Efectos secundarios (2013), Steven Soderbergh
Steven Soderbergh es, por encima de cualquier valoración sobre su trabajo, un privilegiado. Rodar más de un largometraje de media desde hace casi 30 años, a la edad de 50, es algo de lo que muy pocos pueden presumir. Pero uno de los retos de tan prolífica actividad es la de mantener el prestigioso sello de autor. Y, sin duda, es merecido que él mantenga ese status cuando ha firmado el guión de 10 de esas obras, pero por los méritos de las últimas la cosa ya cambiaría. Más allá de la peli de culto que le lanzó a la fama, Sexo mentiras y cintas de video (1989), no se reconoce en el resto de sus guiones ningún éxito planetario, ni de público ni de crítica. El cambio de siglo le favoreció en el rol de realizador, con éxitos de crítica y público, como Erin Brockovich (2000) o Traffic (2000), y también con la comercial saga de Ocean's eleven (2001). Sin embargo, los últimos años confirman que se está especializando en vivir del pasado.

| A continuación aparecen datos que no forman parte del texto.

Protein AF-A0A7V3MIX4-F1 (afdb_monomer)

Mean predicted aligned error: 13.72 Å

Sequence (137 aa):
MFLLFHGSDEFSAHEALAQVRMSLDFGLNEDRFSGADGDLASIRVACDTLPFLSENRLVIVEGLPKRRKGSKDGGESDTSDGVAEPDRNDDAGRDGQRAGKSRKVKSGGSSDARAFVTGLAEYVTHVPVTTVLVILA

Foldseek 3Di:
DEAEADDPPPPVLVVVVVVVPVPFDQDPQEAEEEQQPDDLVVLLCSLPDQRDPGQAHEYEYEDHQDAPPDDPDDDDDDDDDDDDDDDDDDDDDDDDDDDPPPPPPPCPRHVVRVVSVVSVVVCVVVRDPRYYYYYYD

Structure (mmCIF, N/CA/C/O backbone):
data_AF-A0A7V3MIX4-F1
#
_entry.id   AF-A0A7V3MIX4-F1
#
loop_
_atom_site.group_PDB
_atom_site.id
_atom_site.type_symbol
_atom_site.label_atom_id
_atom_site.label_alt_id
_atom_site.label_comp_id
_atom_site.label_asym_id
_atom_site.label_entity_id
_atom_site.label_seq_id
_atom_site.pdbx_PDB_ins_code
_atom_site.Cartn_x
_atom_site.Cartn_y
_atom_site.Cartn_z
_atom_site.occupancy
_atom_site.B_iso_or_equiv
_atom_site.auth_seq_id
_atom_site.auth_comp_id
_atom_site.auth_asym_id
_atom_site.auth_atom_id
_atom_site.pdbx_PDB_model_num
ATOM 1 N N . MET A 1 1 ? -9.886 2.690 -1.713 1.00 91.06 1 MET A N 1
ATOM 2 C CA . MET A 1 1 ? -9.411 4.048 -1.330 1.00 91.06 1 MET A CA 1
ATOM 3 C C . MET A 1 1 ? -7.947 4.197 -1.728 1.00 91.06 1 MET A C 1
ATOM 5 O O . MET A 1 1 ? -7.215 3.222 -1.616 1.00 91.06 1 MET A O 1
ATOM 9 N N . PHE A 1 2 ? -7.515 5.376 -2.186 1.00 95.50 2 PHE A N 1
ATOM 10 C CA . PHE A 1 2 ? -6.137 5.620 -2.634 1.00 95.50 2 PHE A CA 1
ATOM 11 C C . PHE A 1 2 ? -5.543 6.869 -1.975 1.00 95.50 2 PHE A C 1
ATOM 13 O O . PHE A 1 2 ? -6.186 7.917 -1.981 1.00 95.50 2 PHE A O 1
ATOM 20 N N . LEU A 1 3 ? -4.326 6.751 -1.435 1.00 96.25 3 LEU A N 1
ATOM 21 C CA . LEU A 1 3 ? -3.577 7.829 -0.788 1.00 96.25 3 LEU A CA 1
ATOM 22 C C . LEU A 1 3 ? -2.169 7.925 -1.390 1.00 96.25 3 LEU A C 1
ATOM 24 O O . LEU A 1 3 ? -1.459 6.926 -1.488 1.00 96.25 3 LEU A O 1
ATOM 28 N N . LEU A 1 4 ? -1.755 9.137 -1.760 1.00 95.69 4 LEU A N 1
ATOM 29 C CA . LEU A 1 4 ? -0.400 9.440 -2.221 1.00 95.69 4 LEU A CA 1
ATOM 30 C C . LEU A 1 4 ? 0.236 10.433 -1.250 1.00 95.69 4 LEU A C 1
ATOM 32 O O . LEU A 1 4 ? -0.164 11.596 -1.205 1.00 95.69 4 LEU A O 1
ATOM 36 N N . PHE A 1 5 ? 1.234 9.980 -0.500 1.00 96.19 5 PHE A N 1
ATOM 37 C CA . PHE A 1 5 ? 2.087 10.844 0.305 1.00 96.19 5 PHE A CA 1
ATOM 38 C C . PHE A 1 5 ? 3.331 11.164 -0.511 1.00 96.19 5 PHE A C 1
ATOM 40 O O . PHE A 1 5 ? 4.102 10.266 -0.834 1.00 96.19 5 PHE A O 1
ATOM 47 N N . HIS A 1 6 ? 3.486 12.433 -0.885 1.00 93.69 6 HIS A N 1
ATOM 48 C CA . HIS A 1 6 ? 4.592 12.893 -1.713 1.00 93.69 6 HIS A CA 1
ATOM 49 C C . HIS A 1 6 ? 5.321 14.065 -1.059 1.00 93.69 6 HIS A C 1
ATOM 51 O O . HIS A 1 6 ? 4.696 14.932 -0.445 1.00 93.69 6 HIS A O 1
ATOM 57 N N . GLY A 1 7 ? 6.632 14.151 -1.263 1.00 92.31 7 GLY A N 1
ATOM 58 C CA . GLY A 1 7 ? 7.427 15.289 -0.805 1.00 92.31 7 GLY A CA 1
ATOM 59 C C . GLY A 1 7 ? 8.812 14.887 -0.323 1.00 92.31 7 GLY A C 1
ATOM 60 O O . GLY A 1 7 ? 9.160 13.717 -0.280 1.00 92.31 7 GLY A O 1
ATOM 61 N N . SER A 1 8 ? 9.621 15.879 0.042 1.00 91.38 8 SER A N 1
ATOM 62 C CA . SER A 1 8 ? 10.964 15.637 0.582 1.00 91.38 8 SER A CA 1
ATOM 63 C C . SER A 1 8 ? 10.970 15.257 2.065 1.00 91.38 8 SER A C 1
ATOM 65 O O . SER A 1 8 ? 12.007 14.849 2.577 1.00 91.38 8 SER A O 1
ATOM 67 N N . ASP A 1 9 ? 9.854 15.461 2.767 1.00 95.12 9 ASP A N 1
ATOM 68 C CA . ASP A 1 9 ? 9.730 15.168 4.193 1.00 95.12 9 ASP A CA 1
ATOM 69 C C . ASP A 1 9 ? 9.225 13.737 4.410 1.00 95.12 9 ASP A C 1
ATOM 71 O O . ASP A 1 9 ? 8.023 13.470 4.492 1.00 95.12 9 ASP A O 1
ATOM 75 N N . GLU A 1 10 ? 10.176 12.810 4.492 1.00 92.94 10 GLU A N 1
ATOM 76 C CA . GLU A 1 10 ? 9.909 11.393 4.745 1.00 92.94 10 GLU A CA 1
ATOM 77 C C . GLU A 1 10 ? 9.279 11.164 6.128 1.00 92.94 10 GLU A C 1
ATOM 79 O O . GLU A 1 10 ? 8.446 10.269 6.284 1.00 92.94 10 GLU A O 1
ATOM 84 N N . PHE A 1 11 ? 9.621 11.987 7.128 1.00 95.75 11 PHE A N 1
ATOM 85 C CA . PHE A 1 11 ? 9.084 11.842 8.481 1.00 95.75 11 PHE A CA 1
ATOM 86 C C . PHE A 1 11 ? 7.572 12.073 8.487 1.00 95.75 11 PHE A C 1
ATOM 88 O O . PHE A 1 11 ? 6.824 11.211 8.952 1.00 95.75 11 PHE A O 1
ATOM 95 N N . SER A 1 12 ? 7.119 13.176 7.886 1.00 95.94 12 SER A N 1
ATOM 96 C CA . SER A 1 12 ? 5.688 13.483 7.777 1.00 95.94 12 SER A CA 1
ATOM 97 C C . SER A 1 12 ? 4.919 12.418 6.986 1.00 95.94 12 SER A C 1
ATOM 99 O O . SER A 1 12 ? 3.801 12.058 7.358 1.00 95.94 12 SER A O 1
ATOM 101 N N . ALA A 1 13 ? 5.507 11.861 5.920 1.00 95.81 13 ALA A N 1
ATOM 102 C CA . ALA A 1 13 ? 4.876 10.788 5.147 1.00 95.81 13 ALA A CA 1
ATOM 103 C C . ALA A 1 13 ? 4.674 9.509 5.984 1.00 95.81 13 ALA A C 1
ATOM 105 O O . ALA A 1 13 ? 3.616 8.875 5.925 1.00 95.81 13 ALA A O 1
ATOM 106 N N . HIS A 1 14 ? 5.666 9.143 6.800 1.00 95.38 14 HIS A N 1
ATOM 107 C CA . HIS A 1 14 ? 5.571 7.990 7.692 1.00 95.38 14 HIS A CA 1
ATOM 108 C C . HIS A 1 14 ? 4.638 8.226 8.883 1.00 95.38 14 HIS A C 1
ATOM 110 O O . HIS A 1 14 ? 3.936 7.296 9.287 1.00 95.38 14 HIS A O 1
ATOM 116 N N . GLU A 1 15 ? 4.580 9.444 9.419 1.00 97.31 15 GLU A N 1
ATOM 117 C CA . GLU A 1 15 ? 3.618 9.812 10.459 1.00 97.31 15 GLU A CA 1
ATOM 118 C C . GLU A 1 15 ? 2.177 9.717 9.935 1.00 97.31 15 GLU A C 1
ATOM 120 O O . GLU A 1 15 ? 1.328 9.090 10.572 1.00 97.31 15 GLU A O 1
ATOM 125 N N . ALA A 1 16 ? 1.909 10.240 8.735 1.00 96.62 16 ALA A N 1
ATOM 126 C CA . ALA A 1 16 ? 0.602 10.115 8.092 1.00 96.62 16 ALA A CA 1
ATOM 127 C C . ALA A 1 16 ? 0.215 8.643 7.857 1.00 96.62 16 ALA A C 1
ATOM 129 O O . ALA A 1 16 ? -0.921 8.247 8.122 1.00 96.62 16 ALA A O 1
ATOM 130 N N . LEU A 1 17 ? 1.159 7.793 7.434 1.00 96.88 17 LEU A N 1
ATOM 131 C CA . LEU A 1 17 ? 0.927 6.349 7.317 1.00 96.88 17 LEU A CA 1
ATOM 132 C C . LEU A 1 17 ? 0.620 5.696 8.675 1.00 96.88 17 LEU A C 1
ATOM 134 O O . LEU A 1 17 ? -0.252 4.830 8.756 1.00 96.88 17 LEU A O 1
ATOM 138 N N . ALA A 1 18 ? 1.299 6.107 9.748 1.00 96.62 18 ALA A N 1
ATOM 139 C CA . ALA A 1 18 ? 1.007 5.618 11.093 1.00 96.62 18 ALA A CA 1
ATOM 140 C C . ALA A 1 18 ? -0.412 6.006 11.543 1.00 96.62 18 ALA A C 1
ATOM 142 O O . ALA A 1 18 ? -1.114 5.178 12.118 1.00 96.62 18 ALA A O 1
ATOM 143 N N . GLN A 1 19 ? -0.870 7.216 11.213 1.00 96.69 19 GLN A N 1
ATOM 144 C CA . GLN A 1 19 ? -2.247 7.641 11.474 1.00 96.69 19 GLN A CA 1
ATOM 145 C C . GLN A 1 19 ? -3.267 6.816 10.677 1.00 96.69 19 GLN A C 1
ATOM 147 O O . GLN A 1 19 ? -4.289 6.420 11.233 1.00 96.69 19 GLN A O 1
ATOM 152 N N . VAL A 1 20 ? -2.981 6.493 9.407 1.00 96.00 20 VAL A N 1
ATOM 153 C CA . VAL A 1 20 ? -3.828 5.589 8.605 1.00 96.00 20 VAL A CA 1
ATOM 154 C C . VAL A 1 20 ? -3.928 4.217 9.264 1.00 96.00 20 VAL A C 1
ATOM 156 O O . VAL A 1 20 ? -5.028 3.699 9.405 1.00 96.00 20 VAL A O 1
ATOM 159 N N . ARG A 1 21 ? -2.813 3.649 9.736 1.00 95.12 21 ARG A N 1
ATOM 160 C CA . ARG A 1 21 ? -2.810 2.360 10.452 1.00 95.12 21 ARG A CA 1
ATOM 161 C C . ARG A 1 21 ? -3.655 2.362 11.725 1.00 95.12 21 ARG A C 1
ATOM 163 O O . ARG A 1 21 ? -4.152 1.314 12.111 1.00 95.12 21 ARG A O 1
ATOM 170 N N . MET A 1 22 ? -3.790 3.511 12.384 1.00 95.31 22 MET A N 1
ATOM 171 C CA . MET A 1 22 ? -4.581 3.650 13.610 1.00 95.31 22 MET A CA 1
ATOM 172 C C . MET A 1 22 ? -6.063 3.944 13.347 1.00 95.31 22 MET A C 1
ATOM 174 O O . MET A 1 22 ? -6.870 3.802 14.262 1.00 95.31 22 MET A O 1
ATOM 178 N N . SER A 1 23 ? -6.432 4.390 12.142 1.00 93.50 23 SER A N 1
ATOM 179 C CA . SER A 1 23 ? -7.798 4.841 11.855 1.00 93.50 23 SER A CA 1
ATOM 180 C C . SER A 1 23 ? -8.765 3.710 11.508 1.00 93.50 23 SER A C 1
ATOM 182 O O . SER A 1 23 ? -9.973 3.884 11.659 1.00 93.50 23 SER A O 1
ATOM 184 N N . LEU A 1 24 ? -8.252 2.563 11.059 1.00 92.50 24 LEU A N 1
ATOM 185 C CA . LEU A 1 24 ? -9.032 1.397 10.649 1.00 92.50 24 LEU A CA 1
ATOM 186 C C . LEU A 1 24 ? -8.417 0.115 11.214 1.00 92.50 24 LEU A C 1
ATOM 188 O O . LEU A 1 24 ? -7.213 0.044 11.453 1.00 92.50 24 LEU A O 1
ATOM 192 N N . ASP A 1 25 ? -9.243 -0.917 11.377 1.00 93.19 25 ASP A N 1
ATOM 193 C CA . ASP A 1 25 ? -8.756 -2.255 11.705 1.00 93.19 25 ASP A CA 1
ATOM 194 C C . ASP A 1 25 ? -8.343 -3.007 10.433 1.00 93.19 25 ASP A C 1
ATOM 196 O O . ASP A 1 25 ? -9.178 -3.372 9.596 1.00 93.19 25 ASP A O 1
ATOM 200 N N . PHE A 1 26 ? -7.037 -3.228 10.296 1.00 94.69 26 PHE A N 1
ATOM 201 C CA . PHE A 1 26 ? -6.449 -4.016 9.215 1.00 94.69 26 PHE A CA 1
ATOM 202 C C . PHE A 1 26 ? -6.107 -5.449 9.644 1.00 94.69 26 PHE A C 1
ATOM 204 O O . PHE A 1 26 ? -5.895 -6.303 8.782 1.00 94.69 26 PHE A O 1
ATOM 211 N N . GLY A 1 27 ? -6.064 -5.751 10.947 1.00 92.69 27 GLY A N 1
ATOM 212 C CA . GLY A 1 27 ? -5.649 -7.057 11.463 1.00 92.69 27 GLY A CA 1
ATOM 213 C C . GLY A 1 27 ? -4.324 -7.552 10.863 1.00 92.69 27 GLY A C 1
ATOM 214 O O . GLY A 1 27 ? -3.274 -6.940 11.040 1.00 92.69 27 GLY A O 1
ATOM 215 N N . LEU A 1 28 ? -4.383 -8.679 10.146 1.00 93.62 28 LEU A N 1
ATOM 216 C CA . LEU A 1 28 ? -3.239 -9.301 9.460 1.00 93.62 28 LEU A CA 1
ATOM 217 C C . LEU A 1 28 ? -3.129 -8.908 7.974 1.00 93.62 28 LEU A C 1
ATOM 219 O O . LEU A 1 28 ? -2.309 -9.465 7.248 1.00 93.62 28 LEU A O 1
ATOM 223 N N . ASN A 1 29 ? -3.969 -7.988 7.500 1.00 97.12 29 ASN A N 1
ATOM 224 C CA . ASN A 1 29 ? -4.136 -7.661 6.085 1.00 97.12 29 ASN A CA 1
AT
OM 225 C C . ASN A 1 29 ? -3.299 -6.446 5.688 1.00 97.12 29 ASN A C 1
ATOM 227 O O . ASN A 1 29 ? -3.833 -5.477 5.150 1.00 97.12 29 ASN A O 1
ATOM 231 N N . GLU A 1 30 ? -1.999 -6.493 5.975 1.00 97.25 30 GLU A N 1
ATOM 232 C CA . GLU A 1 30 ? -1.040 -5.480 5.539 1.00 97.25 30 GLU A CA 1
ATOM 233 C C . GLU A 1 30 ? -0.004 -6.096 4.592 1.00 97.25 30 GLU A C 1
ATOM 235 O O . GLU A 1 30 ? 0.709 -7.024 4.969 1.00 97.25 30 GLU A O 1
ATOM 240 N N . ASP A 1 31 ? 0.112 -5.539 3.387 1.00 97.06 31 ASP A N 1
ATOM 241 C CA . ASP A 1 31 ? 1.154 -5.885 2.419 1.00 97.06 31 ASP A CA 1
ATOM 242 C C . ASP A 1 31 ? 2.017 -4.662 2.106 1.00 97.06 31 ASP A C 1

La peli de hoy es un buen ejemplo de su evolución. Por un lado, me llama mucho la atención la manera en que combina los ingredientes como realizador para cocinar un plato que lleva su sello. Sus películas acostumbran a caracterizarse por el ritmo. O, mejor aun, por el paso que llevan, dado que la palabra ritmo sugiere un tempo que llevaría a error.
Su estilo narrativo es especial. Amasa a los personajes. Bordea, precisamente, la falta de ritmo pero consigue salirse airoso siempre sobre la campana a medida que avanza el film. Para ello, en esta ocasión, abusa quizás un pelo de los acordes musicales como subrayadores de la acción (o la falta de la misma).
Se puede decir que es un buen constructor de atmósferas. En esta ocasión vuelve a manejar un tema controvertido como el de los fármacos y su modo de comercialización, como ya hizo antes con asuntos como las drogas, las pandemias o los abusos de las multinacionales.
Pero mencionaba lo de su evolución porque, más allá de la forma, sigue faltando algo más propio del fondo: el guión o el equilibrio de una historia. Soderbergh repite con el guionista con el que ya firmó Contagio (2011). Su primer y segundo acto mantienen (a su estilo) el crescendo que podamos pedirle a este tipo de thrillers.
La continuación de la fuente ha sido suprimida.